Task instructions >>
Of all the lines below, output only those starting at the one with "ATOM 135 C C" and ending at the one with "ATOM 168 O O", both ends included, exactly as written.

Collected data
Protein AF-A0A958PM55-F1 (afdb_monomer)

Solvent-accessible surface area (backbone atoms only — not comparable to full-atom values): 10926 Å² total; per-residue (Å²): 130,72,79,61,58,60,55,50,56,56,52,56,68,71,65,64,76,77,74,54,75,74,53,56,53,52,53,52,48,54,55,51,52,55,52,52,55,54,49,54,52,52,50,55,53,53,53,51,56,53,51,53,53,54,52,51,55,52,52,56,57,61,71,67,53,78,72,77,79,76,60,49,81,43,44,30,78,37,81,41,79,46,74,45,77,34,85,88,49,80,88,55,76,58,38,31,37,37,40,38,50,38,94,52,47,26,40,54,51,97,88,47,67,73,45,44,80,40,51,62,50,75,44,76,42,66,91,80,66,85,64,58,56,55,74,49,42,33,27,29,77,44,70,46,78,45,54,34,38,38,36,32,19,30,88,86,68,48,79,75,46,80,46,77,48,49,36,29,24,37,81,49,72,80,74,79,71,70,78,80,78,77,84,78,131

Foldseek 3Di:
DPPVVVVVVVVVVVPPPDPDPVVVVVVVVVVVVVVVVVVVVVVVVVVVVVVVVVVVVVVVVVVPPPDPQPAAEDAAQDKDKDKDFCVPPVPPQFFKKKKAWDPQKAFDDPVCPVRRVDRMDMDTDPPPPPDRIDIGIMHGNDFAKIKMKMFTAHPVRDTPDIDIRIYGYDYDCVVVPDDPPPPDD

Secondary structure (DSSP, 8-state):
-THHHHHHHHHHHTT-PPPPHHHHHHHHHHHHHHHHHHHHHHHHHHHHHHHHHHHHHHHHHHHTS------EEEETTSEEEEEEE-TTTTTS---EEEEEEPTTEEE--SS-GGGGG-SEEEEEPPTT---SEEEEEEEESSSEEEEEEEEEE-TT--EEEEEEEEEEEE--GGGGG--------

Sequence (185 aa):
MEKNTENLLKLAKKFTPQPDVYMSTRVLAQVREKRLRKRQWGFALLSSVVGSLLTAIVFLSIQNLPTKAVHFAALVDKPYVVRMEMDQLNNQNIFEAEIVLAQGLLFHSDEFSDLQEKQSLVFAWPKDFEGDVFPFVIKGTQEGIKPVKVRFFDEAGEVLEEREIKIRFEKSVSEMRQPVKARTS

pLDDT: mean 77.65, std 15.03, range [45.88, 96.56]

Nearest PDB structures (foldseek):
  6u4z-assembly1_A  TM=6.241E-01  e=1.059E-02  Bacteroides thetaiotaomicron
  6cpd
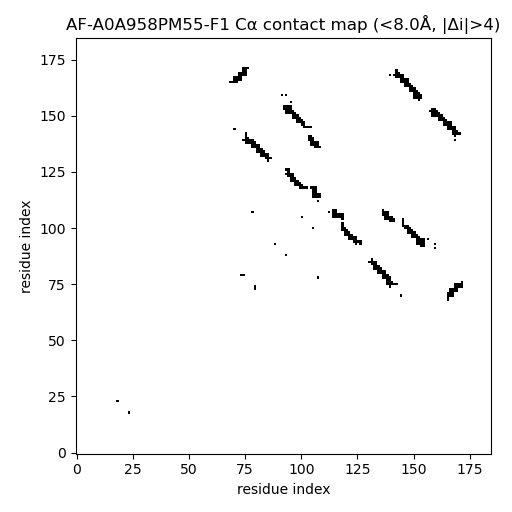-assembly1_A  TM=5.871E-01  e=4.513E-02  Methylocystis sp. ATCC 49242
  6twe-assembly1_A  TM=4.735E-01  e=3.007E-02  Bacillus licheniformis DSM 13 = ATCC 14580
  8s83-assembly1_A  TM=3.547E-01  e=2.004E-02  Bacillus anthracis
  6qx4-assembly1_A  TM=3.315E-01  e=1.923E-01  Bacillus anthracis

Radius of gyration: 40.55 Å; Cα contacts (8 Å, |Δi|>4): 223; chains: 1; bounding box: 84×64×113 Å

Mean predicted aligned error: 17.08 Å

Structure (mmCIF, N/CA/C/O backbone):
data_AF-A0A958PM55-F1
#
_entry.id   AF-A0A958PM55-F1
#
loop_
_atom_site.group_PDB
_atom_site.id
_atom_site.type_symbol
_atom_site.label_atom_id
_atom_site.label_alt_id
_atom_site.label_comp_id
_atom_site.label_asym_id
_atom_site.label_entity_id
_atom_site.label_seq_id
_atom_site.pdbx_PDB_ins_code
_atom_site.Cartn_x
_atom_site.Cartn_y
_atom_site.Cartn_z
_atom_site.occupancy
_atom_site.B_iso_or_equiv
_atom_site.auth_seq_id
_atom_site.auth_comp_id
_atom_site.auth_asym_id
_atom_site.auth_atom_id
_atom_site.pdbx_PDB_model_num
ATOM 1 N N . MET A 1 1 ? 41.946 41.530 -85.053 1.00 54.88 1 MET A N 1
ATOM 2 C CA . MET A 1 1 ? 40.672 41.154 -85.711 1.00 54.88 1 MET A CA 1
ATOM 3 C C . MET A 1 1 ? 39.471 41.107 -84.746 1.00 54.88 1 MET A C 1
ATOM 5 O O . MET A 1 1 ? 38.395 40.711 -85.166 1.00 54.88 1 MET A O 1
ATOM 9 N N . GLU A 1 2 ? 39.581 41.573 -83.494 1.00 56.59 2 GLU A N 1
ATOM 10 C CA . GLU A 1 2 ? 38.508 41.429 -82.483 1.00 56.59 2 GLU A CA 1
ATOM 11 C C . GLU A 1 2 ? 37.388 42.484 -82.550 1.00 56.59 2 GLU A C 1
ATOM 13 O O . GLU A 1 2 ? 36.298 42.261 -82.042 1.00 56.59 2 GLU A O 1
ATOM 18 N N . LYS A 1 3 ? 37.585 43.620 -83.233 1.00 56.06 3 LYS A N 1
ATOM 19 C CA . LYS A 1 3 ? 36.584 44.708 -83.253 1.00 56.06 3 LYS A CA 1
ATOM 20 C C . LYS A 1 3 ? 35.334 44.426 -84.110 1.00 56.06 3 LYS A C 1
ATOM 22 O O . LYS A 1 3 ? 34.356 45.161 -84.008 1.00 56.06 3 LYS A O 1
ATOM 27 N N . ASN A 1 4 ? 35.332 43.371 -84.932 1.00 59.84 4 ASN A N 1
ATOM 28 C CA . ASN A 1 4 ? 34.186 43.029 -85.791 1.00 59.84 4 ASN A CA 1
ATOM 29 C C . ASN A 1 4 ? 33.169 42.085 -85.128 1.00 59.84 4 ASN A C 1
ATOM 31 O O . ASN A 1 4 ? 31.998 42.105 -85.504 1.00 59.84 4 ASN A O 1
ATOM 35 N N . THR A 1 5 ? 33.562 41.297 -84.125 1.00 61.62 5 THR A N 1
ATOM 36 C CA . THR A 1 5 ? 32.649 40.357 -83.448 1.00 61.62 5 THR A CA 1
ATOM 37 C C . THR A 1 5 ? 31.712 41.068 -82.469 1.00 61.62 5 THR A C 1
ATOM 39 O O . THR A 1 5 ? 30.539 40.707 -82.365 1.00 61.62 5 THR A O 1
ATOM 42 N N . GLU A 1 6 ? 32.169 42.146 -81.826 1.00 66.62 6 GLU A N 1
ATOM 43 C CA . GLU A 1 6 ? 31.326 42.959 -80.937 1.00 66.62 6 GLU A CA 1
ATOM 44 C C . GLU A 1 6 ? 30.198 43.685 -81.682 1.00 66.62 6 GLU A C 1
ATOM 46 O O . GLU A 1 6 ? 29.086 43.815 -81.161 1.00 66.62 6 GLU A O 1
ATOM 51 N N . ASN A 1 7 ? 30.449 44.121 -82.919 1.00 66.56 7 ASN A N 1
ATOM 52 C CA . ASN A 1 7 ? 29.419 44.751 -83.745 1.00 66.56 7 ASN A CA 1
ATOM 53 C C . ASN A 1 7 ? 28.370 43.743 -84.232 1.00 66.56 7 ASN A C 1
ATOM 55 O O . ASN A 1 7 ? 27.185 44.077 -84.272 1.00 66.56 7 ASN A O 1
ATOM 59 N N . LEU A 1 8 ? 28.762 42.495 -84.509 1.00 62.47 8 LEU A N 1
ATOM 60 C CA . LEU A 1 8 ? 27.819 41.433 -84.875 1.00 62.47 8 LEU A CA 1
ATOM 61 C C . LEU A 1 8 ? 26.930 41.011 -83.694 1.00 62.47 8 LEU A C 1
ATOM 63 O O . LEU A 1 8 ? 25.723 40.846 -83.866 1.00 62.47 8 LEU A O 1
ATOM 67 N N . LEU A 1 9 ? 27.479 40.931 -82.478 1.00 64.94 9 LEU A N 1
ATOM 68 C CA . LEU A 1 9 ? 26.692 40.656 -81.266 1.00 64.94 9 LEU A CA 1
ATOM 69 C C . LEU A 1 9 ? 25.710 41.789 -80.928 1.00 64.94 9 LEU A C 1
ATOM 71 O O . LEU A 1 9 ? 24.585 41.526 -80.492 1.00 64.94 9 LEU A O 1
ATOM 75 N N . LYS A 1 10 ? 26.096 43.050 -81.166 1.00 63.88 10 LYS A N 1
ATOM 76 C CA . LYS A 1 10 ? 25.197 44.206 -81.005 1.00 63.88 10 LYS A CA 1
ATOM 77 C C . LYS A 1 10 ? 24.084 44.233 -82.057 1.00 63.88 10 LYS A C 1
ATOM 79 O O . LYS A 1 10 ? 22.966 44.630 -81.730 1.00 63.88 10 LYS A O 1
ATOM 84 N N . LEU A 1 11 ? 24.357 43.777 -83.280 1.00 61.56 11 LEU A N 1
ATOM 85 C CA . LEU A 1 11 ? 23.345 43.644 -84.332 1.00 61.56 11 LEU A CA 1
ATOM 86 C C . LEU A 1 11 ? 22.370 42.491 -84.052 1.00 61.56 11 LEU A C 1
ATOM 88 O O . LEU A 1 11 ? 21.163 42.687 -84.175 1.00 61.56 11 LEU A O 1
ATOM 92 N N . ALA A 1 12 ? 22.851 41.338 -83.578 1.00 61.41 12 ALA A N 1
ATOM 93 C CA . ALA A 1 12 ? 21.994 40.201 -83.230 1.00 61.41 12 ALA A CA 1
ATOM 94 C C . ALA A 1 12 ? 21.046 40.506 -82.052 1.00 61.41 12 ALA A C 1
ATOM 96 O O . ALA A 1 12 ? 19.873 40.135 -82.084 1.00 61.41 12 ALA A O 1
ATOM 97 N N . LYS A 1 13 ? 21.506 41.263 -81.042 1.00 59.34 13 LYS A N 1
ATOM 98 C CA . LYS A 1 13 ? 20.653 41.717 -79.924 1.00 59.34 13 LYS A CA 1
ATOM 99 C C . LYS A 1 13 ? 19.555 42.704 -80.338 1.00 59.34 13 LYS A C 1
ATOM 101 O O . LYS A 1 13 ? 18.567 42.823 -79.622 1.00 59.34 13 LYS A O 1
ATOM 106 N N . LYS A 1 14 ? 19.705 43.408 -81.466 1.00 57.22 14 LYS A N 1
ATOM 107 C CA . LYS A 1 14 ? 18.679 44.332 -81.982 1.00 57.22 14 LYS A CA 1
ATOM 108 C C . LYS A 1 14 ? 17.534 43.629 -82.720 1.00 57.22 14 LYS A C 1
ATOM 110 O O . LYS A 1 14 ? 16.518 44.268 -82.962 1.00 57.22 14 LYS A O 1
ATOM 115 N N . PHE A 1 15 ? 17.680 42.342 -83.039 1.00 56.12 15 PHE A N 1
ATOM 116 C CA . PHE A 1 15 ? 16.717 41.563 -83.825 1.00 56.12 15 PHE A CA 1
ATOM 117 C C . PHE A 1 15 ? 16.059 40.418 -83.048 1.00 56.12 15 PHE A C 1
ATOM 119 O O . PHE A 1 15 ? 15.574 39.468 -83.653 1.00 56.12 15 PHE A O 1
ATOM
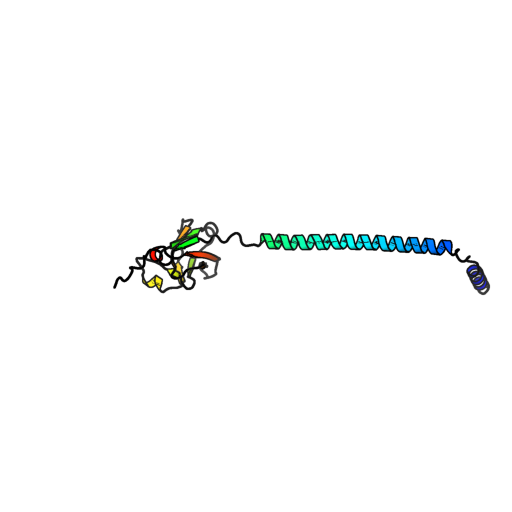 126 N N . THR A 1 16 ? 15.982 40.485 -81.717 1.00 57.31 16 THR A N 1
ATOM 127 C CA . THR A 1 16 ? 15.027 39.623 -81.009 1.00 57.31 16 THR A CA 1
ATOM 128 C C . THR A 1 16 ? 13.644 40.254 -81.139 1.00 57.31 16 THR A C 1
ATOM 130 O O . THR A 1 16 ? 13.428 41.301 -80.518 1.00 57.31 16 THR A O 1
ATOM 133 N N . PRO A 1 17 ? 12.721 39.689 -81.944 1.00 60.19 17 PRO A N 1
ATOM 134 C CA . PRO A 1 17 ? 11.357 40.191 -81.999 1.00 60.19 17 PRO A CA 1
ATOM 135 C C . PRO A 1 17 ? 10.803 40.170 -80.577 1.00 60.19 17 PRO A C 1
ATOM 137 O O . PRO A 1 17 ? 10.865 39.144 -79.894 1.00 60.19 17 PRO A O 1
ATOM 140 N N . GLN A 1 18 ? 10.330 41.323 -80.101 1.00 60.03 18 GLN A N 1
ATOM 141 C CA . GLN A 1 18 ? 9.612 41.372 -78.835 1.00 60.03 18 GLN A CA 1
ATOM 142 C C . GLN A 1 18 ? 8.439 40.394 -78.954 1.00 60.03 18 GLN A C 1
ATOM 144 O O . GLN A 1 18 ? 7.702 40.466 -79.940 1.00 60.03 18 GLN A O 1
ATOM 149 N N . PRO A 1 19 ? 8.294 39.434 -78.025 1.00 60.66 19 PRO A N 1
ATOM 150 C CA . PRO A 1 19 ? 7.197 38.488 -78.100 1.00 60.66 19 PRO A CA 1
ATOM 151 C C . PRO A 1 19 ? 5.885 39.267 -78.052 1.00 60.66 19 PRO A C 1
ATOM 153 O O . PRO A 1 19 ? 5.736 40.185 -77.244 1.00 60.66 19 PRO A O 1
ATOM 156 N N . ASP A 1 20 ? 4.953 38.896 -78.926 1.00 65.75 20 ASP A N 1
ATOM 157 C CA . ASP A 1 20 ? 3.639 39.523 -79.004 1.00 65.75 20 ASP A CA 1
ATOM 158 C C . ASP A 1 20 ? 2.973 39.536 -77.613 1.00 65.75 20 ASP A C 1
ATOM 160 O O . ASP A 1 20 ? 3.127 38.600 -76.814 1.00 65.75 20 ASP A O 1
ATOM 164 N N . VAL A 1 21 ? 2.245 40.607 -77.296 1.00 63.78 21 VAL A N 1
ATOM 165 C CA . VAL A 1 21 ? 1.652 40.868 -75.969 1.00 63.78 21 VAL A CA 1
ATOM 166 C C . VAL A 1 21 ? 0.740 39.707 -75.531 1.00 63.78 21 VAL A C 1
ATOM 168 O O . VAL A 1 21 ? 0.631 39.377 -74.345 1.00 63.78 21 VAL A O 1
ATOM 171 N N . TYR A 1 22 ? 0.149 39.000 -76.493 1.00 62.28 22 TYR A N 1
ATOM 172 C CA . TYR A 1 22 ? -0.667 37.806 -76.263 1.00 62.28 22 TYR A CA 1
ATOM 173 C C . TYR A 1 22 ? 0.134 36.550 -75.867 1.00 62.28 22 TYR A C 1
ATOM 175 O O . TYR A 1 22 ? -0.406 35.653 -75.214 1.00 62.28 22 TYR A O 1
ATOM 183 N N . MET A 1 23 ? 1.425 36.462 -76.204 1.00 63.91 23 MET A N 1
ATOM 184 C CA . MET A 1 23 ? 2.292 35.362 -75.763 1.00 63.91 23 MET A CA 1
ATOM 185 C C . MET A 1 23 ? 2.835 35.582 -74.352 1.00 63.91 23 MET A C 1
ATOM 187 O O . MET A 1 23 ? 2.872 34.638 -73.559 1.00 63.91 23 MET A O 1
ATOM 191 N N . SER A 1 24 ? 3.203 36.816 -73.999 1.00 63.28 24 SER A N 1
ATOM 192 C CA . SER A 1 24 ? 3.719 37.123 -72.658 1.00 63.28 24 SER A CA 1
ATOM 193 C C . SER A 1 24 ? 2.670 36.855 -71.572 1.00 63.28 24 SER A C 1
ATOM 195 O O . SER A 1 24 ? 2.979 36.265 -70.536 1.00 63.28 24 SER A O 1
ATOM 197 N N . THR A 1 25 ? 1.405 37.179 -71.843 1.00 71.44 25 THR A N 1
ATOM 198 C CA . THR A 1 25 ? 0.274 36.921 -70.939 1.00 71.44 25 THR A CA 1
ATOM 199 C C . THR A 1 25 ? 0.004 35.428 -70.740 1.00 71.44 25 THR A C 1
ATOM 201 O O . THR A 1 25 ? -0.179 34.995 -69.600 1.00 71.44 25 THR A O 1
ATOM 204 N N . ARG A 1 26 ? 0.060 34.610 -71.801 1.00 70.56 26 ARG A N 1
ATOM 205 C CA . ARG A 1 26 ? -0.092 33.144 -71.693 1.00 70.56 26 ARG A CA 1
ATOM 206 C C . ARG A 1 26 ? 1.048 32.488 -70.917 1.00 70.56 26 ARG A C 1
ATOM 208 O O . ARG A 1 26 ? 0.793 31.632 -70.070 1.00 70.56 26 ARG A O 1
ATOM 215 N N . VAL A 1 27 ? 2.288 32.911 -71.157 1.00 70.88 27 VAL A N 1
ATOM 216 C CA . VAL A 1 27 ? 3.453 32.387 -70.428 1.00 70.88 27 VAL A CA 1
ATOM 217 C C . VAL A 1 27 ? 3.380 32.779 -68.949 1.00 70.88 27 VAL A C 1
ATOM 219 O O . VAL A 1 27 ? 3.569 31.932 -68.076 1.00 70.88 27 VAL A O 1
ATOM 222 N N . LEU A 1 28 ? 3.018 34.028 -68.640 1.00 74.56 28 LEU A N 1
ATOM 223 C CA . LEU A 1 28 ? 2.841 34.482 -67.257 1.00 74.56 28 LEU A CA 1
ATOM 224 C C . LEU A 1 28 ? 1.690 33.758 -66.540 1.00 74.56 28 LEU A C 1
ATOM 226 O O . LEU A 1 28 ? 1.825 33.427 -65.357 1.00 74.56 28 LEU A O 1
ATOM 230 N N . ALA A 1 29 ? 0.591 33.464 -67.241 1.00 74.56 29 ALA A N 1
ATOM 231 C CA . ALA A 1 29 ? -0.524 32.691 -66.699 1.00 74.56 29 ALA A CA 1
ATOM 232 C C . ALA A 1 29 ? -0.099 31.255 -66.345 1.00 74.56 29 ALA A C 1
ATOM 234 O O . ALA A 1 29 ? -0.315 30.818 -65.213 1.00 74.56 29 ALA A O 1
ATOM 235 N N . GLN A 1 30 ? 0.606 30.562 -67.247 1.00 75.31 30 GLN A N 1
ATOM 236 C CA . GLN A 1 30 ? 1.111 29.207 -66.987 1.00 75.31 30 GLN A CA 1
ATOM 237 C C . GLN A 1 30 ? 2.130 29.161 -65.839 1.00 75.31 30 GLN A C 1
ATOM 239 O O . GLN A 1 30 ? 2.138 28.216 -65.044 1.00 75.31 30 GLN A O 1
ATOM 244 N N . VAL A 1 31 ? 2.985 30.182 -65.709 1.00 74.50 31 VAL A N 1
ATOM 245 C CA . VAL A 1 31 ? 3.941 30.279 -64.593 1.00 74.50 31 VAL A CA 1
ATOM 246 C C . VAL A 1 31 ? 3.214 30.497 -63.260 1.00 74.50 31 VAL A C 1
ATOM 248 O O . VAL A 1 31 ? 3.572 29.864 -62.261 1.00 74.50 31 VAL A O 1
ATOM 251 N N . ARG A 1 32 ? 2.165 31.333 -63.223 1.00 69.06 32 ARG A N 1
ATOM 252 C CA . ARG A 1 32 ? 1.332 31.522 -62.018 1.00 69.06 32 ARG A CA 1
ATOM 253 C C . ARG A 1 32 ? 0.599 30.245 -61.619 1.00 69.06 32 ARG A C 1
ATOM 255 O O . ARG A 1 32 ? 0.629 29.881 -60.443 1.00 69.06 32 ARG A O 1
ATOM 262 N N . GLU A 1 33 ? 0.003 29.545 -62.576 1.00 71.62 33 GLU A N 1
ATOM 263 C CA . GLU A 1 33 ? -0.754 28.317 -62.324 1.00 71.62 33 GLU A CA 1
ATOM 264 C C . GLU A 1 33 ? 0.143 27.201 -61.765 1.00 71.62 33 GLU A C 1
ATOM 266 O O . GLU A 1 33 ? -0.172 26.598 -60.735 1.00 71.62 33 GLU A O 1
ATOM 271 N N . LYS A 1 34 ? 1.338 27.008 -62.345 1.00 67.88 34 LYS A N 1
ATOM 272 C CA . LYS A 1 34 ? 2.332 26.050 -61.825 1.00 67.88 34 LYS A CA 1
ATOM 273 C C . LYS A 1 34 ? 2.787 26.388 -60.401 1.00 67.88 34 LYS A C 1
ATOM 275 O O . LYS A 1 34 ? 2.993 25.477 -59.599 1.00 67.88 34 LYS A O 1
ATOM 280 N N . ARG A 1 35 ? 2.923 27.675 -60.058 1.00 67.25 35 ARG A N 1
ATOM 281 C CA . ARG A 1 35 ? 3.333 28.122 -58.713 1.00 67.25 35 ARG A CA 1
ATOM 282 C C . ARG A 1 35 ? 2.240 27.892 -57.666 1.00 67.25 35 ARG A C 1
ATOM 284 O O . ARG A 1 35 ? 2.548 27.454 -56.559 1.00 67.25 35 ARG A O 1
ATOM 291 N N . LEU A 1 36 ? 0.980 28.148 -58.020 1.00 63.94 36 LEU A N 1
ATOM 292 C CA . LEU A 1 36 ? -0.171 27.92
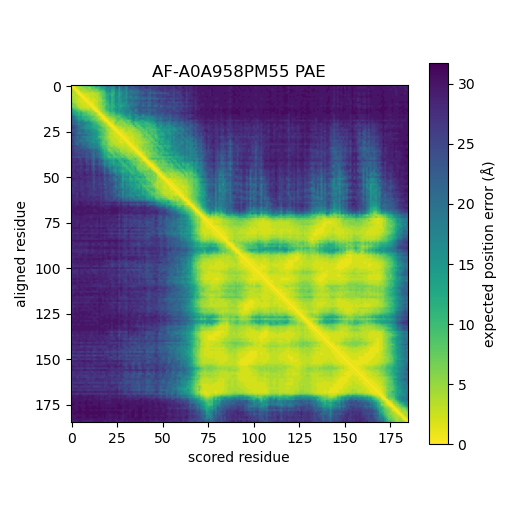2 -57.140 1.00 63.94 36 LEU A CA 1
ATOM 293 C C . LEU A 1 36 ? -0.387 26.429 -56.865 1.00 63.94 36 LEU A C 1
ATOM 295 O O . LEU A 1 36 ? -0.543 26.046 -55.705 1.00 63.94 36 LEU A O 1
ATOM 299 N N . ARG A 1 37 ? -0.279 25.576 -57.893 1.00 61.41 37 ARG A N 1
ATOM 300 C CA . ARG A 1 37 ? -0.404 24.115 -57.746 1.00 61.41 37 ARG A CA 1
ATOM 301 C C . ARG A 1 37 ? 0.691 23.526 -56.848 1.00 61.41 37 ARG A C 1
ATOM 303 O O . ARG A 1 37 ? 0.390 22.734 -55.960 1.00 61.41 37 ARG A O 1
ATOM 310 N N . LYS A 1 38 ? 1.947 23.973 -57.008 1.00 60.62 38 LYS A N 1
ATOM 311 C CA . LYS A 1 38 ? 3.069 23.561 -56.137 1.00 60.62 38 LYS A CA 1
ATOM 312 C C . LYS A 1 38 ? 2.851 23.966 -54.674 1.00 60.62 38 LYS A C 1
ATOM 314 O O . LYS A 1 38 ? 3.197 23.210 -53.772 1.00 60.62 38 LYS A O 1
ATOM 319 N N . ARG A 1 39 ? 2.262 25.143 -54.438 1.00 60.12 39 ARG A N 1
ATOM 320 C CA . ARG A 1 39 ? 1.970 25.648 -53.089 1.00 60.12 39 ARG A CA 1
ATOM 321 C C . ARG A 1 39 ? 0.849 24.849 -52.419 1.00 60.12 39 ARG A C 1
ATOM 323 O O . ARG A 1 39 ? 1.010 24.468 -51.268 1.00 60.12 39 ARG A O 1
ATOM 330 N N . GLN A 1 40 ? -0.233 24.537 -53.133 1.00 61.28 40 GLN A N 1
ATOM 331 C CA . GLN A 1 40 ? -1.334 23.723 -52.597 1.00 61.28 40 GLN A CA 1
ATOM 332 C C . GLN A 1 40 ? -0.879 22.313 -52.192 1.00 61.28 40 GLN A C 1
ATOM 334 O O . GLN A 1 40 ? -1.247 21.842 -51.121 1.00 61.28 40 GLN A O 1
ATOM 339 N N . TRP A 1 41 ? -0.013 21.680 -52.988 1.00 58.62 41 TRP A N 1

Exercise answer >>
ATOM 135 C C . PRO A 1 17 ? 10.803 40.170 -80.577 1.00 60.19 17 PRO A C 1
ATOM 137 O O . PRO A 1 17 ? 10.865 39.144 -79.894 1.00 60.19 17 PRO A O 1
ATOM 140 N N . GLN A 1 18 ? 10.330 41.323 -80.101 1.00 60.03 18 GLN A N 1
ATOM 141 C CA . GLN A 1 18 ? 9.612 41.372 -78.835 1.00 60.03 18 GLN A CA 1
ATOM 142 C C . GLN A 1 18 ? 8.439 40.394 -78.954 1.00 60.03 18 GLN A C 1
ATOM 144 O O . GLN A 1 18 ? 7.702 40.466 -79.940 1.00 60.03 18 GLN A O 1
ATOM 149 N N . PRO A 1 19 ? 8.294 39.434 -78.025 1.00 60.66 19 PRO A N 1
ATOM 150 C CA . PRO A 1 19 ? 7.197 38.488 -78.100 1.00 60.66 19 PRO A CA 1
ATOM 151 C C . PRO A 1 19 ? 5.885 39.267 -78.052 1.00 60.66 19 PRO A C 1
ATOM 153 O O . PRO A 1 19 ? 5.736 40.185 -77.244 1.00 60.66 19 PRO A O 1
ATOM 156 N N . ASP A 1 20 ? 4.953 38.896 -78.926 1.00 65.75 20 ASP A N 1
ATOM 157 C CA . ASP A 1 20 ? 3.639 39.523 -79.004 1.00 65.75 20 ASP A CA 1
ATOM 158 C C . ASP A 1 20 ? 2.973 39.536 -77.613 1.00 65.75 20 ASP A C 1
ATOM 160 O O . ASP A 1 20 ? 3.127 38.600 -76.814 1.00 65.75 20 ASP A O 1
ATOM 164 N N . VAL A 1 21 ? 2.245 40.607 -77.296 1.00 63.78 21 VAL A N 1
ATOM 165 C CA . VAL A 1 21 ? 1.652 40.868 -75.969 1.00 63.78 21 VAL A CA 1
ATOM 166 C C . VAL A 1 21 ? 0.740 39.707 -75.531 1.00 63.78 21 VAL A C 1
ATOM 168 O O . VAL A 1 21 ? 0.631 39.377 -74.345 1.00 63.78 21 VAL A O 1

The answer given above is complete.